I woke up this morning, not knowing if I would make it through the day. So I told myself, if I could make it through the first hour of work, I’d be okay. And I did, and I was.
I think it was because there are over 100 people who have been with us every step of the way. Believe me, we are still devastated. We are still asking why. But we know that we are not alone.
This is not the end of the road for us. The journey doesn’t stop here. We aren’t sure where the road is going to take us next, but at least we know we’ll get there together.

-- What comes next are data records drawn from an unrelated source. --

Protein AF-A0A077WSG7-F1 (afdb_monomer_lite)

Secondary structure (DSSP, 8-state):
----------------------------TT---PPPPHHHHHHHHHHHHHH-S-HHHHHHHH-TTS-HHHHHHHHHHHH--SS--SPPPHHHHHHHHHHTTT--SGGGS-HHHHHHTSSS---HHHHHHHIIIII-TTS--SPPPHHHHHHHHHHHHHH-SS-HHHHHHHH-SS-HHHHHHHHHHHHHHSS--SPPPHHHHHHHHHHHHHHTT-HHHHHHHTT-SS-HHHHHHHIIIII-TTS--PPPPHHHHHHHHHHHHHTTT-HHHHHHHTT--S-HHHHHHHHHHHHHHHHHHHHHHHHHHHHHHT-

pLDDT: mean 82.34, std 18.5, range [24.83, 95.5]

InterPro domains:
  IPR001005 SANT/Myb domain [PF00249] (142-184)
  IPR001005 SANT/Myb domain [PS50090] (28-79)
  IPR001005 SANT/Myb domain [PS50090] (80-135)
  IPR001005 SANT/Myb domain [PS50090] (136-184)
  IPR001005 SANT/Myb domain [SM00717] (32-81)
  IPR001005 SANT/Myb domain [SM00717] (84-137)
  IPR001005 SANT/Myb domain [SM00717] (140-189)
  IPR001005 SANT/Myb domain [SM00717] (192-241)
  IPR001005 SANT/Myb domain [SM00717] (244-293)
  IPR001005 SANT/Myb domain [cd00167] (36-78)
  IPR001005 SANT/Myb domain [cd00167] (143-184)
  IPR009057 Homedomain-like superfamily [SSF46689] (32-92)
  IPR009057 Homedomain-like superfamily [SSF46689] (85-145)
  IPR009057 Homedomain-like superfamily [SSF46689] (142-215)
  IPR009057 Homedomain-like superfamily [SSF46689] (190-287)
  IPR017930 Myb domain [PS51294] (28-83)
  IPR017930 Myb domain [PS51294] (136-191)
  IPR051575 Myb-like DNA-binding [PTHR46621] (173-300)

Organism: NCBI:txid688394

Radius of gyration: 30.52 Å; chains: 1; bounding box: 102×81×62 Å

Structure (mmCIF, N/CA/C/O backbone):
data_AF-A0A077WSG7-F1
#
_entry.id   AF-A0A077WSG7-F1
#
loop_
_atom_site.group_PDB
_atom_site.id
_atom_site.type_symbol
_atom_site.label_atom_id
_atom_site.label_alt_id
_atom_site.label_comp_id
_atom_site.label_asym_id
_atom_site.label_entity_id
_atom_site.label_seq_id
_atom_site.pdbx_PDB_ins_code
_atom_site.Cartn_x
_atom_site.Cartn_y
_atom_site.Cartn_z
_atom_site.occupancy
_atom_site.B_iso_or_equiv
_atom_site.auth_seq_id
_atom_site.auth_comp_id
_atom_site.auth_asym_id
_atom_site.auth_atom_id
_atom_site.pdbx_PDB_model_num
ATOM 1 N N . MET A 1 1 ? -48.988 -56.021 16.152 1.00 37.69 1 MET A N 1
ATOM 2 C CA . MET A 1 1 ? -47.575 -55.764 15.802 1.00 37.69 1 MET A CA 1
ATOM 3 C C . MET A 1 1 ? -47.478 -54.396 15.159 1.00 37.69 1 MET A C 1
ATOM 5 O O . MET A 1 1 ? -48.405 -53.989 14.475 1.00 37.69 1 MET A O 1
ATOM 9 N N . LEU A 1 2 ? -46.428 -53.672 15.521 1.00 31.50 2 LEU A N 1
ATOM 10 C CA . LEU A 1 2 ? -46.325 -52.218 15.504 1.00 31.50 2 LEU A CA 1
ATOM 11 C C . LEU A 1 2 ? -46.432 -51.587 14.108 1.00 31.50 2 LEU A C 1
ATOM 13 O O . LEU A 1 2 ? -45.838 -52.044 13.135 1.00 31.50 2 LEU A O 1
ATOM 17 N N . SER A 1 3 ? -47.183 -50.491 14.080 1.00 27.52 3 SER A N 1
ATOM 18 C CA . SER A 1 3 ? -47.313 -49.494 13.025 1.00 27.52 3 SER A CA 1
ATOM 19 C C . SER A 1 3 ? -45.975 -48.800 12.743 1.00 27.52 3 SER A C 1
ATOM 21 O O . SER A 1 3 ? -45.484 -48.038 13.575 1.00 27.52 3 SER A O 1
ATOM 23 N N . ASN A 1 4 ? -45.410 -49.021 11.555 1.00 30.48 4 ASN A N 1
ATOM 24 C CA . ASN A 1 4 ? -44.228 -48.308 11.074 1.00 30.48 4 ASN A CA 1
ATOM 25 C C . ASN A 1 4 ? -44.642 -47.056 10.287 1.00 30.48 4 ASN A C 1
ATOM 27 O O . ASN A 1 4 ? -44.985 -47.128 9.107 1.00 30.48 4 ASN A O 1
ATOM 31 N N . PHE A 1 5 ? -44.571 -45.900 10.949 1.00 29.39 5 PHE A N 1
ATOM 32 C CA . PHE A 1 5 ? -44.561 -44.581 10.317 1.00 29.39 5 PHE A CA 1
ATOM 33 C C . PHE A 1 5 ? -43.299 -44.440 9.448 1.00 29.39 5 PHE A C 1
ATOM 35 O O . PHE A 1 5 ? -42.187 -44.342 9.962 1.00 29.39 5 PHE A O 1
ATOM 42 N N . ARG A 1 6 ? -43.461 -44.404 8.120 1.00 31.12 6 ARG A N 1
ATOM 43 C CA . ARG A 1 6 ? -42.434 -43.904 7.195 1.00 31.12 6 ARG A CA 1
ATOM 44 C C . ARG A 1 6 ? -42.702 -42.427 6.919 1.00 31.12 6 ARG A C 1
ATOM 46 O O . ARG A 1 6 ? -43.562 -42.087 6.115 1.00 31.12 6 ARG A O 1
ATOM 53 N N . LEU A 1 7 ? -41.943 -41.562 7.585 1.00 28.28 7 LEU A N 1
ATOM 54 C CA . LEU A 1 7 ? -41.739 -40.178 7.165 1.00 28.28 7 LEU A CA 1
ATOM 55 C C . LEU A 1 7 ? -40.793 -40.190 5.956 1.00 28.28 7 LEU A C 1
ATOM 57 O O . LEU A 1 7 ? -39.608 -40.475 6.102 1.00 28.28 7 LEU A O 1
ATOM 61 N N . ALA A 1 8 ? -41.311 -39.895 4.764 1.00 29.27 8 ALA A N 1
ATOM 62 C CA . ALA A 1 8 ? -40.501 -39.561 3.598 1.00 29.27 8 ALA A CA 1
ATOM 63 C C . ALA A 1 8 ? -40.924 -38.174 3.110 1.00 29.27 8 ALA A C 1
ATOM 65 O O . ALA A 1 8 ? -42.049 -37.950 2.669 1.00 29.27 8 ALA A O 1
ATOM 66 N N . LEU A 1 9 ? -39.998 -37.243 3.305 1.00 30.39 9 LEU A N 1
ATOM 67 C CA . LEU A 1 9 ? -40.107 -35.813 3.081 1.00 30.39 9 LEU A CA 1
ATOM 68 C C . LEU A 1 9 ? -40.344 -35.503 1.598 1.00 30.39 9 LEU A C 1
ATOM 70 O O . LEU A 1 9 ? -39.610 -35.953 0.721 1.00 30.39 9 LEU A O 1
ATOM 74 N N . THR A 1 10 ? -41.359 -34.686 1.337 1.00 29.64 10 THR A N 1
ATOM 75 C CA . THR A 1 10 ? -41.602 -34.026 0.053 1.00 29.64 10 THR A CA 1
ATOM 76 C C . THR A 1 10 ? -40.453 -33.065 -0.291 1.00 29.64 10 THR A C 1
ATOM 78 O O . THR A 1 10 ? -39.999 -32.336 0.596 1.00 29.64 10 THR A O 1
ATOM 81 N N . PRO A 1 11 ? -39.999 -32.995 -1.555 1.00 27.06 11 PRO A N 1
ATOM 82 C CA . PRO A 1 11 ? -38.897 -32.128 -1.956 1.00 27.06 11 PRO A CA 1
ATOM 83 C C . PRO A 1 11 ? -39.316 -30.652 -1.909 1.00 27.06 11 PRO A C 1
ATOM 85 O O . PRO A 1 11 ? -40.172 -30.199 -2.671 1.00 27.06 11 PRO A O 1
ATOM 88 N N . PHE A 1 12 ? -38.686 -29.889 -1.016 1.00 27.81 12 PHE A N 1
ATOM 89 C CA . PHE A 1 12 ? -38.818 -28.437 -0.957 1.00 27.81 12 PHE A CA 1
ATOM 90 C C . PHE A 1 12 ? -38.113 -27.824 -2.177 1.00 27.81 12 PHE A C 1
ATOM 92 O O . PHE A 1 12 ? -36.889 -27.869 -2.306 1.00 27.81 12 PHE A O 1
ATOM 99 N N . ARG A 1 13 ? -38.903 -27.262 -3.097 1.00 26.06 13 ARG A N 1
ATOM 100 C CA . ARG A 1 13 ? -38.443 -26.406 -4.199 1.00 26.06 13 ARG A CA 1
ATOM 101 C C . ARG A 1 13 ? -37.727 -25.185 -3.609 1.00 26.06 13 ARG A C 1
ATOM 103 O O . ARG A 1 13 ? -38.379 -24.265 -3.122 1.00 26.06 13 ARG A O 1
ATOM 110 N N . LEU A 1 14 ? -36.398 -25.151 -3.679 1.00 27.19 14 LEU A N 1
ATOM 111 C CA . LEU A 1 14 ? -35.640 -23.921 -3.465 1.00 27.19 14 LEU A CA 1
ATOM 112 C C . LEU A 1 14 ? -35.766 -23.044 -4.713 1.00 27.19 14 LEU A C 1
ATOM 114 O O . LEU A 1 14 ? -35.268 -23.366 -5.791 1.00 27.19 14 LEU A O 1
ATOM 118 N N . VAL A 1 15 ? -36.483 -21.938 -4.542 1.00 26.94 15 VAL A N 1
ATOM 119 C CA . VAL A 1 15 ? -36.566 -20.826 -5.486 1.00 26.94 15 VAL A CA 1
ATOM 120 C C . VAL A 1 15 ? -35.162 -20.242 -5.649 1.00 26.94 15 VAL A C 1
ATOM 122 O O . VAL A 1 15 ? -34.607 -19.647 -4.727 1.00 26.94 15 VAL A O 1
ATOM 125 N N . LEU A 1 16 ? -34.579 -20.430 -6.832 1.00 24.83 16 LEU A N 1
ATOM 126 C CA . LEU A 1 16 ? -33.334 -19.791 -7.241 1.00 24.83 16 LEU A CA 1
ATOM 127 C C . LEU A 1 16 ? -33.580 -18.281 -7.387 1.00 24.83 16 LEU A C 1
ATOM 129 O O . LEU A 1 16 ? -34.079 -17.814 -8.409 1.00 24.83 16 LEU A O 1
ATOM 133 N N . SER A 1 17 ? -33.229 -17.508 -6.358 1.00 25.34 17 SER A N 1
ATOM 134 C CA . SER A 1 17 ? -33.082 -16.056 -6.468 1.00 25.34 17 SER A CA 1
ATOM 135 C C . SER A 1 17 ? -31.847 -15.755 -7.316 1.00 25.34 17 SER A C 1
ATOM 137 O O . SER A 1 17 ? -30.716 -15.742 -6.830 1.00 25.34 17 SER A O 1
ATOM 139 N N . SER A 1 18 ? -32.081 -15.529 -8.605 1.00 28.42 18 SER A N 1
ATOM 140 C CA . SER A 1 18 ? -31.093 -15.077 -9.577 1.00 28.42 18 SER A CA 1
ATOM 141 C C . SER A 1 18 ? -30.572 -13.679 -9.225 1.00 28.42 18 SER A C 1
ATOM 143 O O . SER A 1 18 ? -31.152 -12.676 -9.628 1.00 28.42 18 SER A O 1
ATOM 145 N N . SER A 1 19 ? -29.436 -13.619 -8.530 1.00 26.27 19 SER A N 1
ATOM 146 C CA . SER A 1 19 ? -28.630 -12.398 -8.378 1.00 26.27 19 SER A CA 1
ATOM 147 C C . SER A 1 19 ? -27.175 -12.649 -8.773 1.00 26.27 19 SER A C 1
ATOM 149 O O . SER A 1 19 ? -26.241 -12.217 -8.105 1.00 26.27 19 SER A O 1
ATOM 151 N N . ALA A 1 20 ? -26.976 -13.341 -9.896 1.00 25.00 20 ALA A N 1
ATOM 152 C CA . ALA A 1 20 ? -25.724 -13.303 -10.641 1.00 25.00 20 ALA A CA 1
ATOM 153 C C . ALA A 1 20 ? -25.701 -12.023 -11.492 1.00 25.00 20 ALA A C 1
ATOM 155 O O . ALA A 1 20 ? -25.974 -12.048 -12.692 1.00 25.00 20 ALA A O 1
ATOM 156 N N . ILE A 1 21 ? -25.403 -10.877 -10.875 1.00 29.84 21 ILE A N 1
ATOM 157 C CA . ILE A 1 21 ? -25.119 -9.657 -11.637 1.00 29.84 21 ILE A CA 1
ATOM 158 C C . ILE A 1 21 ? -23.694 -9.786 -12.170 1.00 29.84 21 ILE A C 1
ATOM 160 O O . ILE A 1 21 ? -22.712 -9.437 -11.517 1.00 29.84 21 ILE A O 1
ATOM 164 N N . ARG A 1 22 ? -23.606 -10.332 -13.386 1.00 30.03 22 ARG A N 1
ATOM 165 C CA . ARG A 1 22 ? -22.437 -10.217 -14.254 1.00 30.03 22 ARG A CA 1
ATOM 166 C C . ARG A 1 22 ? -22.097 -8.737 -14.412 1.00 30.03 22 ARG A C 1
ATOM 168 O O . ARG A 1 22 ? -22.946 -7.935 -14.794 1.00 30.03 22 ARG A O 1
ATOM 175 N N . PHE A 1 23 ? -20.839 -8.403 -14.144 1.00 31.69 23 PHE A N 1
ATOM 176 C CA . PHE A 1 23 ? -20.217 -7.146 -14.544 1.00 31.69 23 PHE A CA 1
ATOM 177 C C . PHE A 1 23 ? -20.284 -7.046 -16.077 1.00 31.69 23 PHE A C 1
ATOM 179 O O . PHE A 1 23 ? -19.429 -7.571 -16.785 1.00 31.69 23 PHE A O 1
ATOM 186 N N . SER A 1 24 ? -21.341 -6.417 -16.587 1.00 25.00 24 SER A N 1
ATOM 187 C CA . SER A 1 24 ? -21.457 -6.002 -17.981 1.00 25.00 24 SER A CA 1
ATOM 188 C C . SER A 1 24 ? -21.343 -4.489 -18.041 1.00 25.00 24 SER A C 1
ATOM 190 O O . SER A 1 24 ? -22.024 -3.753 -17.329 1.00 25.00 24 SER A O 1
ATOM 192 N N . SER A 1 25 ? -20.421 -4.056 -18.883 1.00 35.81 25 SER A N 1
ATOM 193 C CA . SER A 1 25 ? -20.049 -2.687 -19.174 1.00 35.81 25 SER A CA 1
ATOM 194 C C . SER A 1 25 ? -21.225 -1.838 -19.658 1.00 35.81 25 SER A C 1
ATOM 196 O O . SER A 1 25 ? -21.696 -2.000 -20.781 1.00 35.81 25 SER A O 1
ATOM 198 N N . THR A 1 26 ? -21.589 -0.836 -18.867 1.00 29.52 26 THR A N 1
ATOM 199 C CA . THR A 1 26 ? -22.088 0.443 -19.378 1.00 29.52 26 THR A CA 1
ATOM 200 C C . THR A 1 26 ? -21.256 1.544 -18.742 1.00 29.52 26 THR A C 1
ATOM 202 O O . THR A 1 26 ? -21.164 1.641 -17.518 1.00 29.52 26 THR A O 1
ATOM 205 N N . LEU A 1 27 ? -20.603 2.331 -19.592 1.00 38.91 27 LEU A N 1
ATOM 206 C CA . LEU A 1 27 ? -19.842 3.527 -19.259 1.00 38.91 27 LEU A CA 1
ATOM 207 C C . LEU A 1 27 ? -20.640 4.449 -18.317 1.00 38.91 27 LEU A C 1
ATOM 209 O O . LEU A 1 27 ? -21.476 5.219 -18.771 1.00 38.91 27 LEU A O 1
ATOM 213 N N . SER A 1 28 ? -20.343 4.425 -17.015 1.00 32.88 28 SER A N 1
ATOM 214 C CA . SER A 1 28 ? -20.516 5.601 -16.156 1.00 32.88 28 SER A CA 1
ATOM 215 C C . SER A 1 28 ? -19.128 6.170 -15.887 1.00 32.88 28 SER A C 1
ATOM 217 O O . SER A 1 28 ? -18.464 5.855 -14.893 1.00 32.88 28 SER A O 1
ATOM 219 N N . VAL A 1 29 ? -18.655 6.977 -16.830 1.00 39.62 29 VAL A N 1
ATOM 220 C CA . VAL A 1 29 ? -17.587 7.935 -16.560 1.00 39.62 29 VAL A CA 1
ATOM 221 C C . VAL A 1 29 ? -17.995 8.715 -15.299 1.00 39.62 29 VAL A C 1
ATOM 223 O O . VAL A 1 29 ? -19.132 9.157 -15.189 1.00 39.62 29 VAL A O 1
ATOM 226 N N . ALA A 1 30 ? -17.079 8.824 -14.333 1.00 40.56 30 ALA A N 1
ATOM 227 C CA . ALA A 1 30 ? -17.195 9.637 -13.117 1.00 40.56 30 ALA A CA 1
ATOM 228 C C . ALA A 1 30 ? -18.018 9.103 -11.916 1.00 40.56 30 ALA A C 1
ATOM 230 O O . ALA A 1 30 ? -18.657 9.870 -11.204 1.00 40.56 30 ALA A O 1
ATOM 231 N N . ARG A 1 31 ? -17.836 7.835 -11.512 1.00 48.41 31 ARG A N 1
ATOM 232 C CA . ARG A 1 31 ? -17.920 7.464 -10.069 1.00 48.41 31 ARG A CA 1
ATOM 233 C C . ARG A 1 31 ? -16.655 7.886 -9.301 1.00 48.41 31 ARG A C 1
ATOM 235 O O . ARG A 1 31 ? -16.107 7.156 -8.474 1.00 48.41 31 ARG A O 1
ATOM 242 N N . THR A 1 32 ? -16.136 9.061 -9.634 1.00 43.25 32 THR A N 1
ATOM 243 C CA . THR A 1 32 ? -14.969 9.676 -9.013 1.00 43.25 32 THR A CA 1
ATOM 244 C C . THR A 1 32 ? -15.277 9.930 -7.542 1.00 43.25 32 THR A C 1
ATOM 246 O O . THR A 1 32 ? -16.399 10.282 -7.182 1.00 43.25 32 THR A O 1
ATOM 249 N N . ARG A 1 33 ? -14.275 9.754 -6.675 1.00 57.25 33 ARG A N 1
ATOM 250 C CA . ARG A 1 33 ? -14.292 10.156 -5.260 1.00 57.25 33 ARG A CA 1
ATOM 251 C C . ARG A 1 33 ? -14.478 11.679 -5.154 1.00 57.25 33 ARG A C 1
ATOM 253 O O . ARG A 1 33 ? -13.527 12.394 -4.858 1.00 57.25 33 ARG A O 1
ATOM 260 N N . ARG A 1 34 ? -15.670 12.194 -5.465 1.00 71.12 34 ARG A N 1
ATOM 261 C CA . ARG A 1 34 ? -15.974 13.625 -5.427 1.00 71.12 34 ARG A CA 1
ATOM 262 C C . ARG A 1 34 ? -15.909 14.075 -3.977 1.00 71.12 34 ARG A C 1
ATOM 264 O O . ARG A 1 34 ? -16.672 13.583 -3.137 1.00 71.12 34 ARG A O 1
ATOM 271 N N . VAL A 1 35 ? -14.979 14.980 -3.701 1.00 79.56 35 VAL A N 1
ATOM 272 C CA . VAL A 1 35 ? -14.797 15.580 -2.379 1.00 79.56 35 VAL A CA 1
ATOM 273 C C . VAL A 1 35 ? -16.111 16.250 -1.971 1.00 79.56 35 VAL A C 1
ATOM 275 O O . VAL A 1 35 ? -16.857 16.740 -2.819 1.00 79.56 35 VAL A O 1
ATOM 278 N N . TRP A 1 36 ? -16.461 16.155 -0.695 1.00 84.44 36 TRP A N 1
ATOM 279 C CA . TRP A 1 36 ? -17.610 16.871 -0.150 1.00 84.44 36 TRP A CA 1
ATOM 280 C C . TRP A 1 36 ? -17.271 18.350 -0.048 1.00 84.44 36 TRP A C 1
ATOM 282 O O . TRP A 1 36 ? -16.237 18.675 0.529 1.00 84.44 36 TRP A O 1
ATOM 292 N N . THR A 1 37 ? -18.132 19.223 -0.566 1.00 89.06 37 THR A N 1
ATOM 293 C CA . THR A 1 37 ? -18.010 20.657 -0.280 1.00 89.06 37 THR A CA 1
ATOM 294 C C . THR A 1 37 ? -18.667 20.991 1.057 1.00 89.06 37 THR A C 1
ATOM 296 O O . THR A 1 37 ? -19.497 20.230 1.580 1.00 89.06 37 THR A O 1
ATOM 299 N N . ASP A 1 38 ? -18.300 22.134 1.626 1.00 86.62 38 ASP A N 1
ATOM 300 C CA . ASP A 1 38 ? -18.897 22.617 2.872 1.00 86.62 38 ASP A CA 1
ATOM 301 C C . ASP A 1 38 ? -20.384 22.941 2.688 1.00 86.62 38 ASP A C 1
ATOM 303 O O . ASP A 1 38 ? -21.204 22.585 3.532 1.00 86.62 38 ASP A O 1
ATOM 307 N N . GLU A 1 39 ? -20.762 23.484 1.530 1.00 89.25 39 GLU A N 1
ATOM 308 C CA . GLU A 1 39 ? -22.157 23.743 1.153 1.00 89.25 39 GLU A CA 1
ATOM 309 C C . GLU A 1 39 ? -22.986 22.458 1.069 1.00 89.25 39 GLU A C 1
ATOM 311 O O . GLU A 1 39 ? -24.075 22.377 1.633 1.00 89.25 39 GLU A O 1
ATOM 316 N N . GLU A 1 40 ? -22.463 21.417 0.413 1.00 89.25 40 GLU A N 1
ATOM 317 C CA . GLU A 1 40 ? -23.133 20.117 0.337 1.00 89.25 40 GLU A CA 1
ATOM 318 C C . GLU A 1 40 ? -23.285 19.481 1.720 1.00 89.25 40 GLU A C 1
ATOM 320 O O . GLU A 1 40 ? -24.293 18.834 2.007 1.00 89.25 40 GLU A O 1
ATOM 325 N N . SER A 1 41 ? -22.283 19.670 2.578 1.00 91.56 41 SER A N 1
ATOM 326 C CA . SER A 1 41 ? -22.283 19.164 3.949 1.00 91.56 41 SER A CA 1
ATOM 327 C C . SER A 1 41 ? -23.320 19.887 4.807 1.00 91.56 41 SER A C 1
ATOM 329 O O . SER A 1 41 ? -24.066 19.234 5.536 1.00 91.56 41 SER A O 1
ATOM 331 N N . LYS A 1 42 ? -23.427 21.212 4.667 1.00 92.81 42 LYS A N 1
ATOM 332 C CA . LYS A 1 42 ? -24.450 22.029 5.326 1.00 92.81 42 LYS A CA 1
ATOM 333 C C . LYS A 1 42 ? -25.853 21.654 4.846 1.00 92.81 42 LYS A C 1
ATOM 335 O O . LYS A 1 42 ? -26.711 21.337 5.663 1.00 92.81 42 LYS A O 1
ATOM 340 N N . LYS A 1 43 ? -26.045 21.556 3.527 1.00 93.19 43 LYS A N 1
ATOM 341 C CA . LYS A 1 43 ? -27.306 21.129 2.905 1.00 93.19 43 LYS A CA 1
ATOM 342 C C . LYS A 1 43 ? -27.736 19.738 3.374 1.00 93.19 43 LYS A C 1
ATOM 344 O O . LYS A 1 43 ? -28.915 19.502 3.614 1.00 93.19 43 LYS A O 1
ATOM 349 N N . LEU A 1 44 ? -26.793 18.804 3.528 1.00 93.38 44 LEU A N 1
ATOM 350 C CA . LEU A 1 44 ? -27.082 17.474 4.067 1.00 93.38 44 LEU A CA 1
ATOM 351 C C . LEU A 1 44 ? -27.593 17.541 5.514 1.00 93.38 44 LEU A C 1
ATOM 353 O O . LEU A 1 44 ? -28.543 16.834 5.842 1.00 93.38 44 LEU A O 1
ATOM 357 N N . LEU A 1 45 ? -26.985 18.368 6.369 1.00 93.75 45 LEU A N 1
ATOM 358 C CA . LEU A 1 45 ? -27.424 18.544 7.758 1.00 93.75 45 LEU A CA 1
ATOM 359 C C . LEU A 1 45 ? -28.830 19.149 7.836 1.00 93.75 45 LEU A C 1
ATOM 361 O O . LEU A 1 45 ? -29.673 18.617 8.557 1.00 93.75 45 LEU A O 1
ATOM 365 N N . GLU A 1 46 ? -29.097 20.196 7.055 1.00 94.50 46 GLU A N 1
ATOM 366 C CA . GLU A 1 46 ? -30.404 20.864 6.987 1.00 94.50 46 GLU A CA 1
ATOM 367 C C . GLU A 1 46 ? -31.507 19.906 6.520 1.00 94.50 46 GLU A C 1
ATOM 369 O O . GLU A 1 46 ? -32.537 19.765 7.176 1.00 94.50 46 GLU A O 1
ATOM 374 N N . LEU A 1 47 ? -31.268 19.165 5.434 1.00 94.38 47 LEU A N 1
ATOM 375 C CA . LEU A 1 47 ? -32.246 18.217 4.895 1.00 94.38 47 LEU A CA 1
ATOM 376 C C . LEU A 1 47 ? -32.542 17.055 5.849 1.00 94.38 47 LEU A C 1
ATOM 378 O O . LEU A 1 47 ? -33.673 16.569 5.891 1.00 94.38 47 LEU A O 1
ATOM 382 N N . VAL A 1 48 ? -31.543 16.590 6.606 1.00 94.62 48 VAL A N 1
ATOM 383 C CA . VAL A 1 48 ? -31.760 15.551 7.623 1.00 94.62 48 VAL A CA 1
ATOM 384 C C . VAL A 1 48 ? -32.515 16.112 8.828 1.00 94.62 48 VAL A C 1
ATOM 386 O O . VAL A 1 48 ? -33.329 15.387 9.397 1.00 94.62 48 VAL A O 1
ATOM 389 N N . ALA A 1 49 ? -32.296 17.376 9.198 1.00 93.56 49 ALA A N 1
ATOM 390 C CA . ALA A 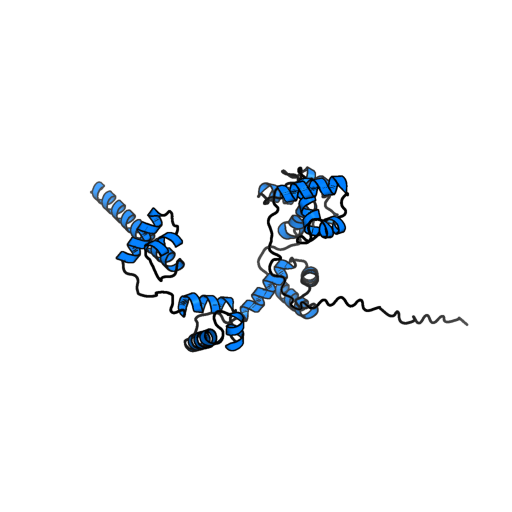1 49 ? -33.064 18.039 10.252 1.00 93.56 49 ALA A CA 1
ATOM 391 C C . ALA A 1 49 ? -34.541 18.226 9.857 1.00 93.56 49 ALA A C 1
ATOM 393 O O . ALA A 1 49 ? -35.423 17.961 10.665 1.00 93.56 49 ALA A O 1
ATOM 394 N N . GLU A 1 50 ? -34.816 18.609 8.606 1.00 94.25 50 GLU A N 1
ATOM 395 C CA . GLU A 1 50 ? -36.177 18.850 8.110 1.00 94.25 50 GLU A CA 1
ATOM 396 C C . GLU A 1 50 ? -36.944 17.546 7.815 1.00 94.25 50 GLU A C 1
ATOM 398 O O . GLU A 1 50 ? -38.125 17.418 8.129 1.00 94.25 50 GLU A O 1
ATOM 403 N N . LYS A 1 51 ? -36.290 16.563 7.181 1.00 92.00 51 LYS A N 1
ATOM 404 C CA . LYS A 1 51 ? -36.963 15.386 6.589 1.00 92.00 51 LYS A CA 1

So, today, while trying to sort out exactly how I felt about this, a song popped in my head, as one normally does when I have trouble articulating my actual thoughts. Brandi Carlile – The Story (Lyrics): http://youtu.be/h5c4ARb5ORw It was most likely first written as a love song. I first heard it on an episode of Grey’s Anatomy. My fellow Grey’s fans will know which episode and I won’t ruin it for anyone who is still catching up. But, the song fit me today, because it talks about wanting to tell someone your story, your history. And who gets to hear those stories more often than anyone? Our children. History is passed down by storytelling. But, when you look ahead, and there’s no one to carry on your story, it’s hard to imagine that all the awesome events in your life were worth it.